For the longest time, Yuval Noah Harari did not have a smartphone. Just two years ago, he was forced to buy one because “so many services now require a smartphone,” he says, during an interview at the Taj Mahal Palace Hotel in Mumbai on a glorious Sunday morning. But he uses the device sparingly. “I try to use it instead of being used by it,” he says with an air of wisdom. “Too much information isn’t a good thing. This is part of my information diet.”
The need for an ‘information diet’ captures the essence of his latest book, Nexus: A Brief History of Information Networks from the Stone Age to AI (Fern Press). Exploring the breadth of history, Harari writes about how clay tablets, stories, the printing press, and computers have all helped humans communicate with one another. He explores how communication networks have helped us build societies, exercise power, disseminate information, and shape democracies and autocracies. Using history as the basis, he imagines — and dreads — what could happen in the age of AI (artificial intelligence).
In a sweeping saga, Harari takes the reader across the world and across centuries — from ancient Mesopotamia to the Qin dynasty to Nazi Germany — and liberally sprinkles the book with gripping anecdotes. However, in order to pack all of them into neat episodes, he sometimes strips the stories — whether of the fall of the Roman republic or of the dangers posed by the printing press — of nuance, and recklessly makes causal connections.
He first spends several pages simply examining what information means. His biggest concern is the “naive view of information”, which posits that more information will lead to the truth. “Many proponents of this naive view sit in Silicon Valley and firmly believe that the faster spread of information through technology will be better for the world,” he tells me.
He disagrees, contending over 400-odd pages that the same technology enables us to spread lies and doesn’t necessarily make us wiser. “The point is not the quantity of information but the quality of it. We need institutions with scientific mechanisms to tell us the difference between reliable and unreliable information. But Silicon Valley is destroying these institutions,” he says.
AI as an agent
In the midst of this information overload, Harari worries that we are plunging happily into the age of AI. With no holds barred, he writes, “AI has the potential to escape our control and enslave or annihilate us.” When asked about this alarmist perspective, he doubles down in his soft-spoken, yet assertive manner: “When I say AI may escape our control, I mean it. Because AI is not a tool, it is an agent.”
He elaborates: “A book or a printing press cannot escape our control. A printing press cannot invent a new book, but AI can. AI is capable of writing texts and creating images and videos. The defining characteristic of AI is that it can learn on its own and change, which is why it is difficult to control.”
Harari cites two examples during the interview and dozens of others in the book about the dangers of AI. He recounts how in March 2016, AlphaGo, an AI system, beat Lee Sedol, the Go world champion, in a match. It is not the defeat itself, but the manner in which it happened that he found terrifying.
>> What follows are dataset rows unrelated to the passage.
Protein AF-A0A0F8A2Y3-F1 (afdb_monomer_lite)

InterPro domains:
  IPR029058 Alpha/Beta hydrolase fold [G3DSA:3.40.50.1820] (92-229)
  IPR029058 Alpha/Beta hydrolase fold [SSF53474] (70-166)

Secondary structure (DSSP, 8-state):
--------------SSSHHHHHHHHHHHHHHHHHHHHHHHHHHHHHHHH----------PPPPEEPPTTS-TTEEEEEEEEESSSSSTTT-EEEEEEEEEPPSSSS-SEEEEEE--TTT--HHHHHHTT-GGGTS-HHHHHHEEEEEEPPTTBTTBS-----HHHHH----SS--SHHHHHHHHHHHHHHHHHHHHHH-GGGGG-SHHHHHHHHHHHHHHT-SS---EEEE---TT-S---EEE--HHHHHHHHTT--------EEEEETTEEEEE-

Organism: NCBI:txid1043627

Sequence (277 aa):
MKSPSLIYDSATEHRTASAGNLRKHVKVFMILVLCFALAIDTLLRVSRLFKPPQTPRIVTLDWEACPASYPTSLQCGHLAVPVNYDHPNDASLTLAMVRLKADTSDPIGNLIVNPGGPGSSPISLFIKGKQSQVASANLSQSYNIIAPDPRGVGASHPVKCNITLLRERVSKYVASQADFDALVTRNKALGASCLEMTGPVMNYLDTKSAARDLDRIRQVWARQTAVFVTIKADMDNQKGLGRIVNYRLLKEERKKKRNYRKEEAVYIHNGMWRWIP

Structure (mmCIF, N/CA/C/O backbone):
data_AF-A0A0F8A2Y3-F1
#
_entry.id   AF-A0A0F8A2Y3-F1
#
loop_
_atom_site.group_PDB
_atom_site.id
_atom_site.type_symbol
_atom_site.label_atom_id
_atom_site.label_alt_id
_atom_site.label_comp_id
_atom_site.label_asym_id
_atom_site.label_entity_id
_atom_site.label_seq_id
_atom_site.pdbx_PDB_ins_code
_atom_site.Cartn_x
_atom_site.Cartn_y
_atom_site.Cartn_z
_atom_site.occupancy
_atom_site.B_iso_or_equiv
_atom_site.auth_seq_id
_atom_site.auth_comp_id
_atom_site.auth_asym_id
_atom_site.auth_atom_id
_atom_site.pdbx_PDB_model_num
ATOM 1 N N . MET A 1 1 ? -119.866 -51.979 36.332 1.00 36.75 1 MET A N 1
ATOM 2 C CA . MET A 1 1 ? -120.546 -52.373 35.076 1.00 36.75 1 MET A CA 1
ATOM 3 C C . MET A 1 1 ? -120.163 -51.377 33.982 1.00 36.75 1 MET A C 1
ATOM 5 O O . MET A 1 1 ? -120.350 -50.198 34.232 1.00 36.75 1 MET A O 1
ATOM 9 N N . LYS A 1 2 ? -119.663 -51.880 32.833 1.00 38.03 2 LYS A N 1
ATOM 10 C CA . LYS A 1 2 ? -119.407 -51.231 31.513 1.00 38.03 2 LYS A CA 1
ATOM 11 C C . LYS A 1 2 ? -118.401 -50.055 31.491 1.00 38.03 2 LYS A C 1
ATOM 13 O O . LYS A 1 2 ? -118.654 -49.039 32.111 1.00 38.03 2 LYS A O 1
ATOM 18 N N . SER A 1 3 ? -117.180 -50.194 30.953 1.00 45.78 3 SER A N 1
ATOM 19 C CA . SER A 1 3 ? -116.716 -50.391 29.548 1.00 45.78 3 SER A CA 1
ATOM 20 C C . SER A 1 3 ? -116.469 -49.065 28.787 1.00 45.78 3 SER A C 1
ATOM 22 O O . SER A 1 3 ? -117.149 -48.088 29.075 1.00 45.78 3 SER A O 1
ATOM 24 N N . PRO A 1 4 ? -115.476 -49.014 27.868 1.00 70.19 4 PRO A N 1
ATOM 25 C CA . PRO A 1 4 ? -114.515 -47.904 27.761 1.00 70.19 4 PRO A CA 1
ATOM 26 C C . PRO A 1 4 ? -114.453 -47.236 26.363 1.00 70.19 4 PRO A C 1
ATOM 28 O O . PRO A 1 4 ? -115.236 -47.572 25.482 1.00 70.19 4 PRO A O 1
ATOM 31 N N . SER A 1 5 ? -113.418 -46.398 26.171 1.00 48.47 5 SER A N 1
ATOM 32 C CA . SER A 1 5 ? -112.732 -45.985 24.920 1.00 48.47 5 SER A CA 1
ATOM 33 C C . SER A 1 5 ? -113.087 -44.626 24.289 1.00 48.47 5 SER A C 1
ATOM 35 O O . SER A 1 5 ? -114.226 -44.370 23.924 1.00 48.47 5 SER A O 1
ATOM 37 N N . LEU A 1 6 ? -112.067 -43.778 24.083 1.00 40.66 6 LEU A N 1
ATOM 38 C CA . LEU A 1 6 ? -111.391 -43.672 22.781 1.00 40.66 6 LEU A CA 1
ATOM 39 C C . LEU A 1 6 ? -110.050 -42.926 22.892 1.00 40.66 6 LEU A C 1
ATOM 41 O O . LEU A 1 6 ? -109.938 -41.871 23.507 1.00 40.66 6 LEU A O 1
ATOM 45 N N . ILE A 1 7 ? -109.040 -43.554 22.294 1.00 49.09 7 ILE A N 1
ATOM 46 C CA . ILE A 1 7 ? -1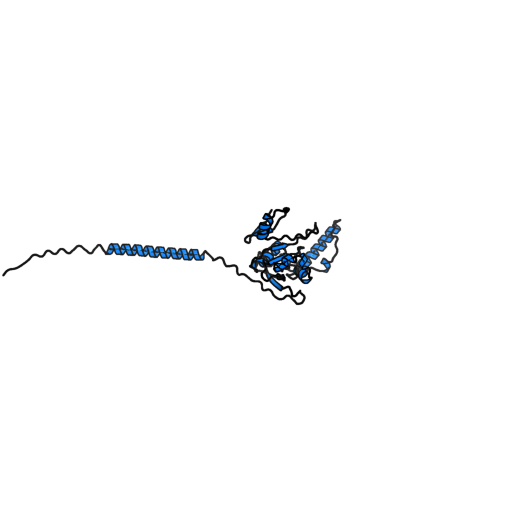07.661 -43.103 22.109 1.00 49.09 7 ILE A CA 1
ATOM 47 C C . ILE A 1 7 ? -107.599 -42.370 20.765 1.00 49.09 7 ILE A C 1
ATOM 49 O O . ILE A 1 7 ? -108.119 -42.882 19.774 1.00 49.09 7 ILE A O 1
ATOM 53 N N . TYR A 1 8 ? -106.915 -41.227 20.715 1.00 36.62 8 TYR A N 1
ATOM 54 C CA . TYR A 1 8 ? -106.373 -40.678 19.473 1.00 36.62 8 TYR A CA 1
ATOM 55 C C . TYR A 1 8 ? -104.930 -40.247 19.750 1.00 36.62 8 TYR A C 1
ATOM 57 O O . TYR A 1 8 ? -104.694 -39.318 20.519 1.00 36.62 8 TYR A O 1
ATOM 65 N N . ASP A 1 9 ? -103.977 -40.991 19.192 1.00 43.59 9 ASP A N 1
ATOM 66 C CA . ASP A 1 9 ? -102.539 -40.787 19.357 1.00 43.59 9 ASP A CA 1
ATOM 67 C C . ASP A 1 9 ? -101.997 -40.103 18.095 1.00 43.59 9 ASP A C 1
ATOM 69 O O . ASP A 1 9 ? -102.089 -40.641 16.990 1.00 43.59 9 ASP A O 1
ATOM 73 N N . SER A 1 10 ? -101.486 -38.884 18.250 1.00 49.03 10 SER A N 1
ATOM 74 C CA . SER A 1 10 ? -100.865 -38.094 17.188 1.00 49.03 10 SER A CA 1
ATOM 75 C C . SER A 1 10 ? -99.382 -37.921 17.504 1.00 49.03 10 SER A C 1
ATOM 77 O O . SER A 1 10 ? -98.974 -36.935 18.117 1.00 49.03 10 SER A O 1
ATOM 79 N N . ALA A 1 11 ? -98.554 -38.877 17.093 1.00 48.78 11 ALA A N 1
ATOM 80 C CA . ALA A 1 11 ? -97.108 -38.748 17.227 1.00 48.78 11 ALA A CA 1
ATOM 81 C C . ALA A 1 11 ? -96.391 -39.438 16.065 1.00 48.78 11 ALA A C 1
ATOM 83 O O . ALA A 1 11 ? -95.830 -40.525 16.196 1.00 48.78 11 ALA A O 1
ATOM 84 N N . THR A 1 12 ? -96.396 -38.812 14.888 1.00 50.81 12 THR A N 1
ATOM 85 C CA . THR A 1 12 ? -95.548 -39.273 13.778 1.00 50.81 12 THR A CA 1
ATOM 86 C C . THR A 1 12 ? -95.098 -38.128 12.876 1.00 50.81 12 THR A C 1
ATOM 88 O O . THR A 1 12 ? -95.337 -38.164 11.680 1.00 50.81 12 THR A O 1
ATOM 91 N N . GLU A 1 13 ? -94.426 -37.097 13.409 1.00 46.28 13 GLU A N 1
ATOM 92 C CA . GLU A 1 13 ? -93.882 -36.056 12.516 1.00 46.28 13 GLU A CA 1
ATOM 93 C C . GLU A 1 13 ? -92.667 -35.261 13.035 1.00 46.28 13 GLU A C 1
ATOM 95 O O . GLU A 1 13 ? -92.572 -34.063 12.828 1.00 46.28 13 GLU A O 1
ATOM 100 N N . HIS A 1 14 ? -91.670 -35.884 13.679 1.00 46.22 14 HIS A N 1
ATOM 101 C CA . HIS A 1 14 ? -90.435 -35.155 14.040 1.00 46.22 14 HIS A CA 1
ATOM 102 C C . HIS A 1 14 ? -89.167 -36.026 14.044 1.00 46.22 14 HIS A C 1
ATOM 104 O O . HIS A 1 14 ? -88.593 -36.262 15.102 1.00 46.22 14 HIS A O 1
ATOM 110 N N . ARG A 1 15 ? -88.665 -36.502 12.889 1.00 51.66 15 ARG A N 1
ATOM 111 C CA . ARG A 1 15 ? -87.288 -37.072 12.834 1.00 51.66 15 ARG A CA 1
ATOM 112 C C . ARG A 1 15 ? -86.416 -36.744 11.615 1.00 51.66 15 ARG A C 1
ATOM 114 O O . ARG A 1 15 ? -85.257 -37.142 11.608 1.00 51.66 15 ARG A O 1
ATOM 121 N N . THR A 1 16 ? -86.856 -35.971 10.623 1.00 51.69 16 THR A N 1
ATOM 122 C CA . THR A 1 16 ? -86.074 -35.804 9.374 1.00 51.69 16 THR A CA 1
ATOM 123 C C . THR A 1 16 ? -85.259 -34.505 9.253 1.00 51.69 16 THR A C 1
ATOM 125 O O . THR A 1 16 ? -84.385 -34.424 8.392 1.00 51.69 16 THR A O 1
ATOM 128 N N . ALA A 1 17 ? -85.435 -33.510 10.131 1.00 50.53 17 ALA A N 1
ATOM 129 C CA . ALA A 1 17 ? -84.787 -32.195 9.976 1.00 50.53 17 ALA A CA 1
ATOM 130 C C . ALA A 1 17 ? -83.321 -32.097 10.479 1.00 50.53 17 ALA A C 1
ATOM 132 O O . ALA A 1 17 ? -82.594 -31.185 10.088 1.00 50.53 17 ALA A O 1
ATOM 133 N N . SER A 1 18 ? -82.849 -33.026 11.322 1.00 54.31 18 SER A N 1
ATOM 134 C CA . SER A 1 18 ? -81.559 -32.887 12.034 1.00 54.31 18 SER A CA 1
ATOM 135 C C . SER A 1 18 ? -80.323 -33.303 11.207 1.00 54.31 18 SER A C 1
ATOM 137 O O . SER A 1 18 ? -79.266 -32.673 11.273 1.00 54.31 18 SER A O 1
ATOM 139 N N . ALA A 1 19 ? -80.450 -34.311 10.336 1.00 55.38 19 ALA A N 1
ATOM 140 C CA . ALA A 1 19 ? -79.309 -34.862 9.592 1.00 55.38 19 ALA A CA 1
ATOM 141 C C . ALA A 1 19 ? -78.764 -33.926 8.487 1.00 55.38 19 ALA A C 1
ATOM 143 O O . ALA A 1 19 ? -77.574 -33.964 8.163 1.00 55.38 19 ALA A O 1
ATOM 144 N N . GLY A 1 20 ? -79.610 -33.061 7.912 1.00 57.34 20 GLY A N 1
ATOM 145 C CA . GLY A 1 20 ? -79.226 -32.147 6.827 1.00 57.34 20 GLY A CA 1
ATOM 146 C C . GLY A 1 20 ? -78.323 -30.993 7.277 1.00 57.34 20 GLY A C 1
ATOM 147 O O . GLY A 1 20 ? -77.378 -30.637 6.569 1.00 57.34 20 GLY A O 1
ATOM 148 N N . ASN A 1 21 ? -78.567 -30.445 8.471 1.00 60.75 21 ASN A N 1
ATOM 149 C CA . ASN A 1 21 ? -77.775 -29.341 9.020 1.00 60.75 21 ASN A CA 1
ATOM 150 C C . ASN A 1 21 ? -76.393 -29.810 9.483 1.00 60.75 21 ASN A C 1
ATOM 152 O O . ASN A 1 21 ? -75.397 -29.157 9.176 1.00 60.75 21 ASN A O 1
ATOM 156 N N . LEU A 1 22 ? -76.291 -30.993 10.098 1.00 68.19 22 LEU A N 1
ATOM 157 C CA . LEU A 1 22 ? -75.000 -31.560 10.499 1.00 68.19 22 LEU A CA 1
ATOM 158 C C . LEU A 1 22 ? -74.081 -31.803 9.289 1.00 68.19 22 LEU A C 1
ATOM 160 O O . LEU A 1 22 ? -72.903 -31.453 9.313 1.00 68.19 22 LEU A O 1
ATOM 164 N N . ARG A 1 23 ? -74.630 -32.311 8.176 1.00 71.75 23 ARG A N 1
ATOM 165 C CA . ARG A 1 23 ? -73.870 -32.554 6.936 1.00 71.75 23 ARG A CA 1
ATOM 166 C C . ARG A 1 23 ? -73.384 -31.258 6.273 1.00 71.75 23 ARG A C 1
ATOM 168 O O . ARG A 1 23 ? -72.316 -31.256 5.661 1.00 71.75 23 ARG A O 1
ATOM 175 N N . LYS A 1 24 ? -74.136 -30.157 6.407 1.00 72.62 24 LYS A N 1
ATOM 176 C CA . LYS A 1 24 ? -73.712 -28.814 5.968 1.00 72.62 24 LYS A CA 1
ATOM 177 C C . LYS A 1 24 ? -72.589 -28.268 6.853 1.00 72.62 24 LYS A C 1
ATOM 179 O O . LYS A 1 24 ? -71.581 -27.820 6.316 1.00 72.62 24 LYS A O 1
ATOM 184 N N . HIS A 1 25 ? -72.712 -28.376 8.177 1.00 76.00 25 HIS A N 1
ATOM 185 C CA . HIS A 1 25 ? -71.678 -27.912 9.108 1.00 76.00 25 HIS A CA 1
ATOM 186 C C . HIS A 1 25 ? -70.357 -28.682 8.961 1.00 76.00 25 HIS A C 1
ATOM 188 O O . HIS A 1 25 ? -69.298 -28.061 8.942 1.00 76.00 25 HIS A O 1
ATOM 194 N N . VAL A 1 26 ? -70.402 -30.003 8.745 1.00 79.81 26 VAL A N 1
ATOM 195 C CA . VAL A 1 26 ? -69.197 -30.821 8.500 1.00 79.81 26 VAL A CA 1
ATOM 196 C C . VAL A 1 26 ? -68.495 -30.426 7.195 1.00 79.81 26 VAL A C 1
ATOM 198 O O . VAL A 1 26 ? -67.269 -30.328 7.168 1.00 79.81 26 VAL A O 1
ATOM 201 N N . LYS A 1 27 ? -69.245 -30.142 6.118 1.00 79.00 27 LYS A N 1
ATOM 202 C CA . LYS A 1 27 ? -68.661 -29.671 4.848 1.00 79.00 27 LYS A CA 1
ATOM 203 C C . LYS A 1 27 ? -67.998 -28.302 4.990 1.00 79.00 27 LYS A C 1
ATOM 205 O O . LYS A 1 27 ? -66.887 -28.125 4.505 1.00 79.00 27 LYS A O 1
ATOM 210 N N . VAL A 1 28 ? -68.651 -27.357 5.668 1.00 81.69 28 VAL A N 1
ATOM 211 C CA . VAL A 1 28 ? -68.085 -26.018 5.915 1.00 81.69 28 VAL A CA 1
ATOM 212 C C . VAL A 1 28 ? -66.818 -26.116 6.764 1.00 81.69 28 VAL A C 1
ATOM 214 O O . VAL A 1 28 ? -65.813 -25.498 6.427 1.00 81.69 28 VAL A O 1
ATOM 217 N N . PHE A 1 29 ? -66.828 -26.945 7.810 1.00 85.19 29 PHE A N 1
ATOM 218 C CA . PHE A 1 29 ? -65.655 -27.171 8.650 1.00 85.19 29 PHE A CA 1
ATOM 219 C C . PHE A 1 29 ? -64.483 -27.781 7.864 1.00 85.19 29 PHE A C 1
ATOM 221 O O . PHE A 1 29 ? -63.368 -27.274 7.941 1.00 85.19 29 PHE A O 1
ATOM 228 N N . MET A 1 30 ? -64.732 -28.805 7.039 1.00 87.25 30 MET A N 1
ATOM 229 C CA . MET A 1 30 ? -63.702 -29.404 6.177 1.00 87.25 30 MET A CA 1
ATOM 230 C C . MET A 1 30 ? -63.111 -28.405 5.173 1.00 87.25 30 MET A C 1
ATOM 232 O O . MET A 1 30 ? -61.897 -28.381 4.984 1.00 87.25 30 MET A O 1
ATOM 236 N N . ILE A 1 31 ? -63.941 -27.552 4.562 1.00 88.12 31 ILE A N 1
ATOM 237 C CA . ILE A 1 31 ? -63.475 -26.502 3.641 1.00 88.12 31 ILE A CA 1
ATOM 238 C C . ILE A 1 31 ? -62.586 -25.493 4.379 1.00 88.12 31 ILE A C 1
ATOM 240 O O . ILE A 1 31 ? -61.524 -25.138 3.876 1.00 88.12 31 ILE A O 1
ATOM 244 N N . LEU A 1 32 ? -62.972 -25.069 5.587 1.00 88.38 32 LEU A N 1
ATOM 245 C CA . LEU A 1 32 ? -62.173 -24.140 6.390 1.00 88.38 32 LEU A CA 1
ATOM 246 C C . LEU A 1 32 ? -60.818 -24.738 6.791 1.00 88.38 32 LEU A C 1
ATOM 248 O O . LEU A 1 32 ? -59.801 -24.057 6.675 1.00 88.38 32 LEU A O 1
ATOM 252 N N . VAL A 1 33 ? -60.784 -26.011 7.195 1.00 90.62 33 VAL A N 1
ATOM 253 C CA . VAL A 1 33 ? -59.535 -26.720 7.522 1.00 90.62 33 VAL A CA 1
ATOM 254 C C . VAL A 1 33 ? -58.621 -26.821 6.298 1.00 90.62 33 VAL A C 1
ATOM 256 O O . VAL A 1 33 ? -57.423 -26.563 6.407 1.00 90.62 33 VAL A O 1
ATOM 259 N N . LEU A 1 34 ? -59.173 -27.134 5.121 1.00 90.31 34 LEU A N 1
ATOM 260 C CA . LEU A 1 34 ? -58.400 -27.229 3.881 1.00 90.31 34 LEU A CA 1
ATOM 261 C C . LEU A 1 34 ? -57.830 -25.866 3.453 1.00 90.31 34 LEU A C 1
ATOM 263 O O . LEU A 1 34 ? -56.654 -25.769 3.105 1.00 90.31 34 LEU A O 1
ATOM 267 N N . CYS A 1 35 ? -58.634 -24.801 3.531 1.00 89.75 35 CYS A N 1
ATOM 268 C CA . CYS A 1 35 ? -58.185 -23.435 3.254 1.00 89.75 35 CYS A CA 1
ATOM 269 C C . CYS A 1 35 ? -57.082 -22.990 4.223 1.00 89.75 35 CYS A C 1
ATOM 271 O O . CYS A 1 35 ? -56.105 -22.372 3.801 1.00 89.75 35 CYS A O 1
ATOM 273 N N . PHE A 1 36 ? -57.207 -23.332 5.507 1.00 89.56 36 PHE A N 1
ATOM 274 C CA . PHE A 1 36 ? -56.195 -23.017 6.512 1.00 89.56 36 PHE A CA 1
ATOM 275 C C . PHE A 1 36 ? -54.882 -23.772 6.253 1.00 89.56 36 PHE A C 1
ATOM 277 O O . PHE A 1 36 ? -53.810 -23.172 6.299 1.00 89.56 36 PHE A O 1
ATOM 284 N N . ALA A 1 37 ? -54.956 -25.056 5.889 1.00 89.50 37 ALA A N 1
ATOM 285 C CA . ALA A 1 37 ? -53.784 -25.853 5.527 1.00 89.50 37 ALA A CA 1
ATOM 286 C C . ALA A 1 37 ? -53.063 -25.303 4.280 1.00 89.50 37 ALA A C 1
ATOM 288 O O . ALA A 1 37 ? -51.838 -25.184 4.280 1.00 89.50 37 ALA A O 1
ATOM 289 N N . LEU A 1 38 ? -53.812 -24.899 3.247 1.00 88.31 38 LEU A N 1
ATOM 290 C CA . LEU A 1 38 ? -53.258 -24.261 2.045 1.00 88.31 38 LEU A CA 1
ATOM 291 C C . LEU A 1 38 ? -52.612 -22.905 2.362 1.00 88.31 38 LEU A C 1
ATOM 293 O O . LEU A 1 38 ? -51.528 -22.604 1.858 1.00 88.31 38 LEU A O 1
ATOM 297 N N . ALA A 1 39 ? -53.232 -22.095 3.223 1.00 86.38 39 ALA A N 1
ATOM 298 C CA . ALA A 1 39 ? -52.666 -20.819 3.653 1.00 86.38 39 ALA A CA 1
ATOM 299 C C . ALA A 1 39 ? -51.347 -21.012 4.420 1.00 86.38 39 ALA A C 1
ATOM 301 O O . ALA A 1 39 ? -50.376 -20.306 4.144 1.00 86.38 39 ALA A O 1
ATOM 302 N N . ILE A 1 40 ? -51.279 -22.004 5.316 1.00 86.19 40 ILE A N 1
ATOM 303 C CA . ILE A 1 40 ? -50.052 -22.350 6.048 1.00 86.19 40 ILE A CA 1
ATOM 304 C C . ILE A 1 40 ? -48.948 -22.810 5.091 1.00 86.19 40 ILE A C 1
ATOM 306 O O . ILE A 1 40 ? -47.827 -22.317 5.198 1.00 86.19 40 ILE A O 1
ATOM 310 N N . ASP A 1 41 ? -49.240 -23.705 4.141 1.00 86.19 41 ASP A N 1
ATOM 311 C CA . ASP A 1 41 ? -48.231 -24.173 3.177 1.00 86.19 41 ASP A CA 1
ATOM 312 C C . ASP A 1 41 ? -47.702 -23.015 2.316 1.00 86.19 41 ASP A C 1
ATOM 314 O O . ASP A 1 41 ? -46.498 -22.884 2.091 1.00 86.19 41 ASP A O 1
ATOM 318 N N . THR A 1 42 ? -48.584 -22.096 1.913 1.00 81.56 42 THR A N 1
ATOM 319 C CA . THR A 1 42 ? -48.194 -20.899 1.157 1.00 81.56 42 THR A CA 1
ATOM 320 C C . THR A 1 42 ? -47.298 -19.977 1.995 1.00 81.56 42 THR A C 1
ATOM 322 O O . THR A 1 42 ? -46.256 -19.530 1.516 1.00 81.56 42 THR A O 1
ATOM 325 N N . LEU A 1 43 ? -47.633 -19.749 3.270 1.00 80.88 43 LEU A N 1
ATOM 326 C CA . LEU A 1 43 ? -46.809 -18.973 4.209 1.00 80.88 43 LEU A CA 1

South Korean Go player Lee Sedol reviews his match against artificial intelligence program, AlphaGo, at the Google DeepMind Challenge Match on March 13, 2016, in Seoul, South Korea. | Photo Credit: Getty Images
“AlphaGo invented new ways and strategies of playing Go, which were different from the way millions have played Go in the past. This is just a game. But the same superhuman intelligence can start changing much more important things than just games,” he says. Harari cites finance and religion as two spheres that can change significantly because of AI, and asks: what happens when we give AI the power to make more financial decisions? What happens when AI begins to analyse religious texts and throw up new interpretations?
It is an apocalyptic view of the world, but Harari doesn’t agree that he is a scaremonger. “I don’t make predictions; I give warnings,” he clarifies. “What happens will finally depend on the decisions we make.”
He explains that very few people understand AI and they are mostly based in two countries: the U.S. and China. “We have a handful of people representing humanity and making some of the most important decisions in history. This is why I wrote Nexus, to give more people in more countries a better understanding of what’s happening, so they can join the debate. Then there is a good chance that we will make good decisions.”
Gift of storytelling
Harari’s greatest gift is his storytelling. Nexus is a bold, sensationalist, and propulsive read. After all, he is a popular historian. This is a tag that he enjoys as it has allowed him to reach a wider audience. “I see myself as a bridge between academic historians who write for a very narrow professional circle and the wider public. I base my work on their findings. Popular history is important, but it has to stay loyal to the scientific values of evidence, truth, and research,” he says.
When he wrote Sapiens in 2011, Harari had one research assistant; now, he has four. Every time he wants to learn more about a subject, he says he simply instructs them to do the research. The work on Nexus started in 2019 and he took two years to write the book.
What helps him write weighty tomes is discipline. Harari wakes up at 7 a.m., meditates for an hour, eats breakfast, and then usually writes or does research until noon when he takes a break. Then he sits down for another three to four hours of uninterrupted work, followed by another hour of meditation and exercise, either yoga or a walk.
“I don’t work during the evenings and weekends. When I work, I work for long stretches and when I relax, I relax for long stretches. Otherwise, I don’t do either well,” he says.